- Material for this exercise -
━━━

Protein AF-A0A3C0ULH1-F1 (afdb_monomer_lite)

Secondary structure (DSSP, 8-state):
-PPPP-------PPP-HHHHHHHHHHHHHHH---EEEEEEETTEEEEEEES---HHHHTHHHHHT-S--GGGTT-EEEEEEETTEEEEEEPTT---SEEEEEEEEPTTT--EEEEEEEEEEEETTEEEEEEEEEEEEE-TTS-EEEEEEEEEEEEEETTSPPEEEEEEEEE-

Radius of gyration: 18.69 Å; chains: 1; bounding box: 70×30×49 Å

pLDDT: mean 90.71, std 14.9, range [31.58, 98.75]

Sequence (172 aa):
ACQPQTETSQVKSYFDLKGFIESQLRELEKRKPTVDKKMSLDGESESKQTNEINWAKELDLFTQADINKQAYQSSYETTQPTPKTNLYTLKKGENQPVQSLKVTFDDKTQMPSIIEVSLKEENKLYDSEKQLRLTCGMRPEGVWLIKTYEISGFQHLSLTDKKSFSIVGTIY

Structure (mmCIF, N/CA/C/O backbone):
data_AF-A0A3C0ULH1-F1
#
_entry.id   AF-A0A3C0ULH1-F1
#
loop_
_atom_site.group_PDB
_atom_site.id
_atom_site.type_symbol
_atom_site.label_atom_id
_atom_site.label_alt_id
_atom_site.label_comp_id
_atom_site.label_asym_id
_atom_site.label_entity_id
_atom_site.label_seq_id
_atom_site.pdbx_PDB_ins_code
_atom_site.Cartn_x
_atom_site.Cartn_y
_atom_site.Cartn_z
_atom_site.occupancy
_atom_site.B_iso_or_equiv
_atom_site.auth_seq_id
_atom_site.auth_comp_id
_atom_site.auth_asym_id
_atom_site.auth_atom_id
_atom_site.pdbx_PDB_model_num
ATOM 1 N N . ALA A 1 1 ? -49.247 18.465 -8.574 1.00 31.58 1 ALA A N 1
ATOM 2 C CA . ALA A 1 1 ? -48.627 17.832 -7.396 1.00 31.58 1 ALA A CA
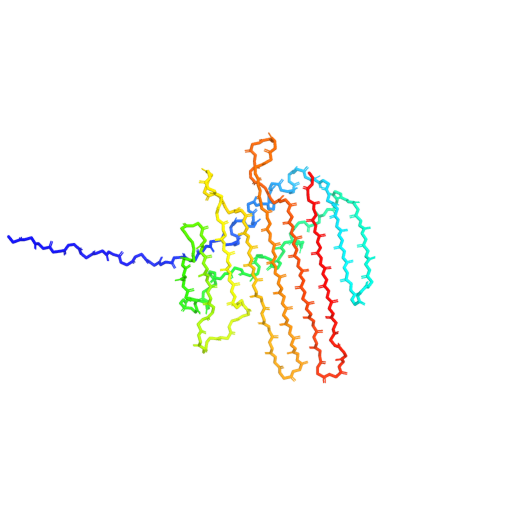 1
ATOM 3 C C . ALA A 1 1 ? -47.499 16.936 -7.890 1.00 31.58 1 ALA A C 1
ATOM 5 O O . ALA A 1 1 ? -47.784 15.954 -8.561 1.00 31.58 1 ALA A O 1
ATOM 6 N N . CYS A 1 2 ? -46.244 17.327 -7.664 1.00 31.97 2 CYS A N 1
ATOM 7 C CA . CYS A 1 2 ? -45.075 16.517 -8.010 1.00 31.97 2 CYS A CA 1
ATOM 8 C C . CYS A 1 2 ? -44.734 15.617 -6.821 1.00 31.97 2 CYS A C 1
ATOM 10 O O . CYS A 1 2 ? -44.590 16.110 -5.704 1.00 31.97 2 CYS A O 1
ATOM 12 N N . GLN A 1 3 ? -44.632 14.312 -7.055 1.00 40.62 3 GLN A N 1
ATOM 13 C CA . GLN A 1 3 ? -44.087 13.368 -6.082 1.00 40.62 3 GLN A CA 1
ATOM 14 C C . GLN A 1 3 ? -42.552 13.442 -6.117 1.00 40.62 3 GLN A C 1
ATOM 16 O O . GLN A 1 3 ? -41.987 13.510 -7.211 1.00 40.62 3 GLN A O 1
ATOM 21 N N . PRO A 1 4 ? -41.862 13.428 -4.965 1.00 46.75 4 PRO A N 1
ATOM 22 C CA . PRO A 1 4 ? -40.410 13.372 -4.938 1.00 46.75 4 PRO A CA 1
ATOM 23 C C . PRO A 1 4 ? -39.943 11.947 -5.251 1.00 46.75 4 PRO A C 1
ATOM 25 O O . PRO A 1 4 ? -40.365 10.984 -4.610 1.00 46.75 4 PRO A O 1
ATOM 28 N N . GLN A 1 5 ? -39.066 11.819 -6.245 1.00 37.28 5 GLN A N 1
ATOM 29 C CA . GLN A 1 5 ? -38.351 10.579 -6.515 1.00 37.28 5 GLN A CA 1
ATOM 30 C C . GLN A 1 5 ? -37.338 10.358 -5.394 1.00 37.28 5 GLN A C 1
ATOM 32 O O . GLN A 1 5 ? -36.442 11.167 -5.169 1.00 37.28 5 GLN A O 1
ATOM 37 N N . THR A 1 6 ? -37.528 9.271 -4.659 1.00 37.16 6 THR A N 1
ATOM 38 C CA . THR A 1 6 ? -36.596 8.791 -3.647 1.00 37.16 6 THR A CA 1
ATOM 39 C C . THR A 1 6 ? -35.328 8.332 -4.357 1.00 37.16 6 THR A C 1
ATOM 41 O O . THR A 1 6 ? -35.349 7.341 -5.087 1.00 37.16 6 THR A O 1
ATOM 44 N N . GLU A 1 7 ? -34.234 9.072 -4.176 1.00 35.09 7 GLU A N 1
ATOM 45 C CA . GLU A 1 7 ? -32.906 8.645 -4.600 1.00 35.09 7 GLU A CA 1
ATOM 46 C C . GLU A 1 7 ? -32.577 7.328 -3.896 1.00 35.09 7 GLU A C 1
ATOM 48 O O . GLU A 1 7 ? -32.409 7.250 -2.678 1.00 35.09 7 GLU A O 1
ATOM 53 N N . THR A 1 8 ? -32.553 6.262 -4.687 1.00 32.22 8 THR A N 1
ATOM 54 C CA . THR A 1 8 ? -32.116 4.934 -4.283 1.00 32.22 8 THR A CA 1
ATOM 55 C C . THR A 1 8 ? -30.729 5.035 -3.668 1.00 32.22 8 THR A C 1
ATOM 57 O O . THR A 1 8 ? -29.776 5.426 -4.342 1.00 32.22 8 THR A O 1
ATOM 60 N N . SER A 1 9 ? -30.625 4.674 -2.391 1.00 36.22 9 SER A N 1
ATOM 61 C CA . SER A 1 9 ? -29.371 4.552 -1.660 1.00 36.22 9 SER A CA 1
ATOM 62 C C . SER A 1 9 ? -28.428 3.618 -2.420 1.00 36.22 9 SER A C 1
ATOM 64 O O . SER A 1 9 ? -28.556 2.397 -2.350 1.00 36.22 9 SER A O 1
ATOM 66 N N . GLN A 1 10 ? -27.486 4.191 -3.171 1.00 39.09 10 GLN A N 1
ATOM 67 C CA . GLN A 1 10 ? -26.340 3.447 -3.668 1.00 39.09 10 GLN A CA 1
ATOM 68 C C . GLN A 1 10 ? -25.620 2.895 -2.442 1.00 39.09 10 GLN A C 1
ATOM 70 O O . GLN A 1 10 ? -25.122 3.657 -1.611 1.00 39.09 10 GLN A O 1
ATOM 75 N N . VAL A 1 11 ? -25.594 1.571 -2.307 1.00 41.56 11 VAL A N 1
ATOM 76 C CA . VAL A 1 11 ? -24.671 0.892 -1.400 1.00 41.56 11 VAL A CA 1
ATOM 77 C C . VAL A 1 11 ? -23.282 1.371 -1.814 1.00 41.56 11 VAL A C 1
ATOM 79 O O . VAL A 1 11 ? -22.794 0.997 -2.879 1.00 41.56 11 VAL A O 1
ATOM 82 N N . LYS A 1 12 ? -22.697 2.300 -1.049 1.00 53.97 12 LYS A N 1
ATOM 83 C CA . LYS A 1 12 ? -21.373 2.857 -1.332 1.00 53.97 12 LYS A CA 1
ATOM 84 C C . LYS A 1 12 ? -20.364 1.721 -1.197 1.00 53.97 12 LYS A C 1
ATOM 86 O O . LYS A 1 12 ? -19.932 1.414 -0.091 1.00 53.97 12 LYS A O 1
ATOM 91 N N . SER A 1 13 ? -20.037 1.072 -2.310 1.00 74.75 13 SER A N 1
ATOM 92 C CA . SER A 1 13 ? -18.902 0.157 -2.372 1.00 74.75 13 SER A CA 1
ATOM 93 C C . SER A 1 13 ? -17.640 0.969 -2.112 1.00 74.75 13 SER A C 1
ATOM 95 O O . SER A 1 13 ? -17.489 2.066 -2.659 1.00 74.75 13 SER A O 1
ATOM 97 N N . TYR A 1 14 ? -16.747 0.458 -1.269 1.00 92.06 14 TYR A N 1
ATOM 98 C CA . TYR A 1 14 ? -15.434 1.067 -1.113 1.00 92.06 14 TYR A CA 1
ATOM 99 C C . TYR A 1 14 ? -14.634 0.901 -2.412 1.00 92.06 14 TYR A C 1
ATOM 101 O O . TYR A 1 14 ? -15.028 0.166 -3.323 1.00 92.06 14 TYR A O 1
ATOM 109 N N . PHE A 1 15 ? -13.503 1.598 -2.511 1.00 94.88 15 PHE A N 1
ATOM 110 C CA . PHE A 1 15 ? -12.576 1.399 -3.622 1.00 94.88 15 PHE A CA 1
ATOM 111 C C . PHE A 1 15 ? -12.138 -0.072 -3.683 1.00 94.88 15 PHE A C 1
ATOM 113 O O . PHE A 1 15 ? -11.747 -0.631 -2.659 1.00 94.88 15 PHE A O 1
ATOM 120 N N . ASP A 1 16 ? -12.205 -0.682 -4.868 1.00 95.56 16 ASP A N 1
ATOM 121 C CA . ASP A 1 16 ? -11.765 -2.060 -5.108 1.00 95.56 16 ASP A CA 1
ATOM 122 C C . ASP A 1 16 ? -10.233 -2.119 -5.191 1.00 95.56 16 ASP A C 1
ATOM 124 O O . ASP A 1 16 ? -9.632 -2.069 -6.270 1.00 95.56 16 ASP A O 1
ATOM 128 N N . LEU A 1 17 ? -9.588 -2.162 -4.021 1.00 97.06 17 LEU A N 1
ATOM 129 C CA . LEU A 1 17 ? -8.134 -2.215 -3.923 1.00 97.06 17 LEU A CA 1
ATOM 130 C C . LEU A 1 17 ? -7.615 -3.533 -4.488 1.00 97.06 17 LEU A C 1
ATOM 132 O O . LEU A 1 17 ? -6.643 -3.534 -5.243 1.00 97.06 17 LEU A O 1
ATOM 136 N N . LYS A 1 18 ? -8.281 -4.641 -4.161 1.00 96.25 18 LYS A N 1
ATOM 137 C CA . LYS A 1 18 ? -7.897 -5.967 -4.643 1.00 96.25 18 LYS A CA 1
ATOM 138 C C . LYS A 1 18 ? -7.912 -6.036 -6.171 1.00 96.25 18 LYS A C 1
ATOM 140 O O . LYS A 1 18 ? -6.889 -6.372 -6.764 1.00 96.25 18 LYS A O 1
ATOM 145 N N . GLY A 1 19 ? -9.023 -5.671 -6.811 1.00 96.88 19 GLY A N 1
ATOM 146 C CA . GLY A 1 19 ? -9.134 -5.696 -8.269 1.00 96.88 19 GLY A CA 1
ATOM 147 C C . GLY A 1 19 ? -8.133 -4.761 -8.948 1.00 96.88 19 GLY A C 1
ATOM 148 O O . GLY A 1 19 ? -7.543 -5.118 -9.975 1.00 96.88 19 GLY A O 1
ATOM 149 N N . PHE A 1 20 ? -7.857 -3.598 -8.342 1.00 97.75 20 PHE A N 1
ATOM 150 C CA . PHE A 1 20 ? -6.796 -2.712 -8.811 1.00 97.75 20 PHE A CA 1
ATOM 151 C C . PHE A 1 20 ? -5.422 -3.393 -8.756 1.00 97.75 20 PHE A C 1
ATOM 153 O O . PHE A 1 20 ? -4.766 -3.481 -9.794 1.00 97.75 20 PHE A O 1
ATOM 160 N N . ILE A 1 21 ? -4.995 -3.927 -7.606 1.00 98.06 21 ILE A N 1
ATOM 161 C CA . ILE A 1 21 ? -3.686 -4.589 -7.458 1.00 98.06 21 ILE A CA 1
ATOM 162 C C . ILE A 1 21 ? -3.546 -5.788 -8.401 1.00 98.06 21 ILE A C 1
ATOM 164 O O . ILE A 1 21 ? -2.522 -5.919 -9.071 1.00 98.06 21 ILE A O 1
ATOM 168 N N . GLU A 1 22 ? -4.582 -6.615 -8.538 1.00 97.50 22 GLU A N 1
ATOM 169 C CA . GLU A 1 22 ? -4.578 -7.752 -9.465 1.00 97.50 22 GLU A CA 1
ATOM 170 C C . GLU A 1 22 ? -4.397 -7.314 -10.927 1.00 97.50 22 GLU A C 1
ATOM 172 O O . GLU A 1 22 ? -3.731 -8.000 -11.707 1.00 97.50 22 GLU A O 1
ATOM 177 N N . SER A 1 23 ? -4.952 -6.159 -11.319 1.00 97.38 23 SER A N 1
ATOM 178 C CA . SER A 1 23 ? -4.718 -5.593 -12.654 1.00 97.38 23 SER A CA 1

━━━

- Your objective -
Look back at the data above. Transcribe exactly the lines starting at the line that contains "ATOM 25 O O" and ending at the line that contains "ATOM 32 O O".

- Exercise result -
ATOM 25 O O . PRO A 1 4 ? -40.365 10.984 -4.610 1.00 46.75 4 PRO A O 1
ATOM 28 N N . GLN A 1 5 ? -39.066 11.819 -6.245 1.00 37.28 5 GLN A N 1
ATOM 29 C CA . GLN A 1 5 ? -38.351 10.579 -6.515 1.00 37.28 5 GLN A CA 1
ATOM 30 C C . GLN A 1 5 ? -37.338 10.358 -5.394 1.00 37.28 5 GLN A C 1
ATOM 32 O O . GLN A 1 5 ? -36.442 11.167 -5.169 1.00 37.28 5 GLN A O 1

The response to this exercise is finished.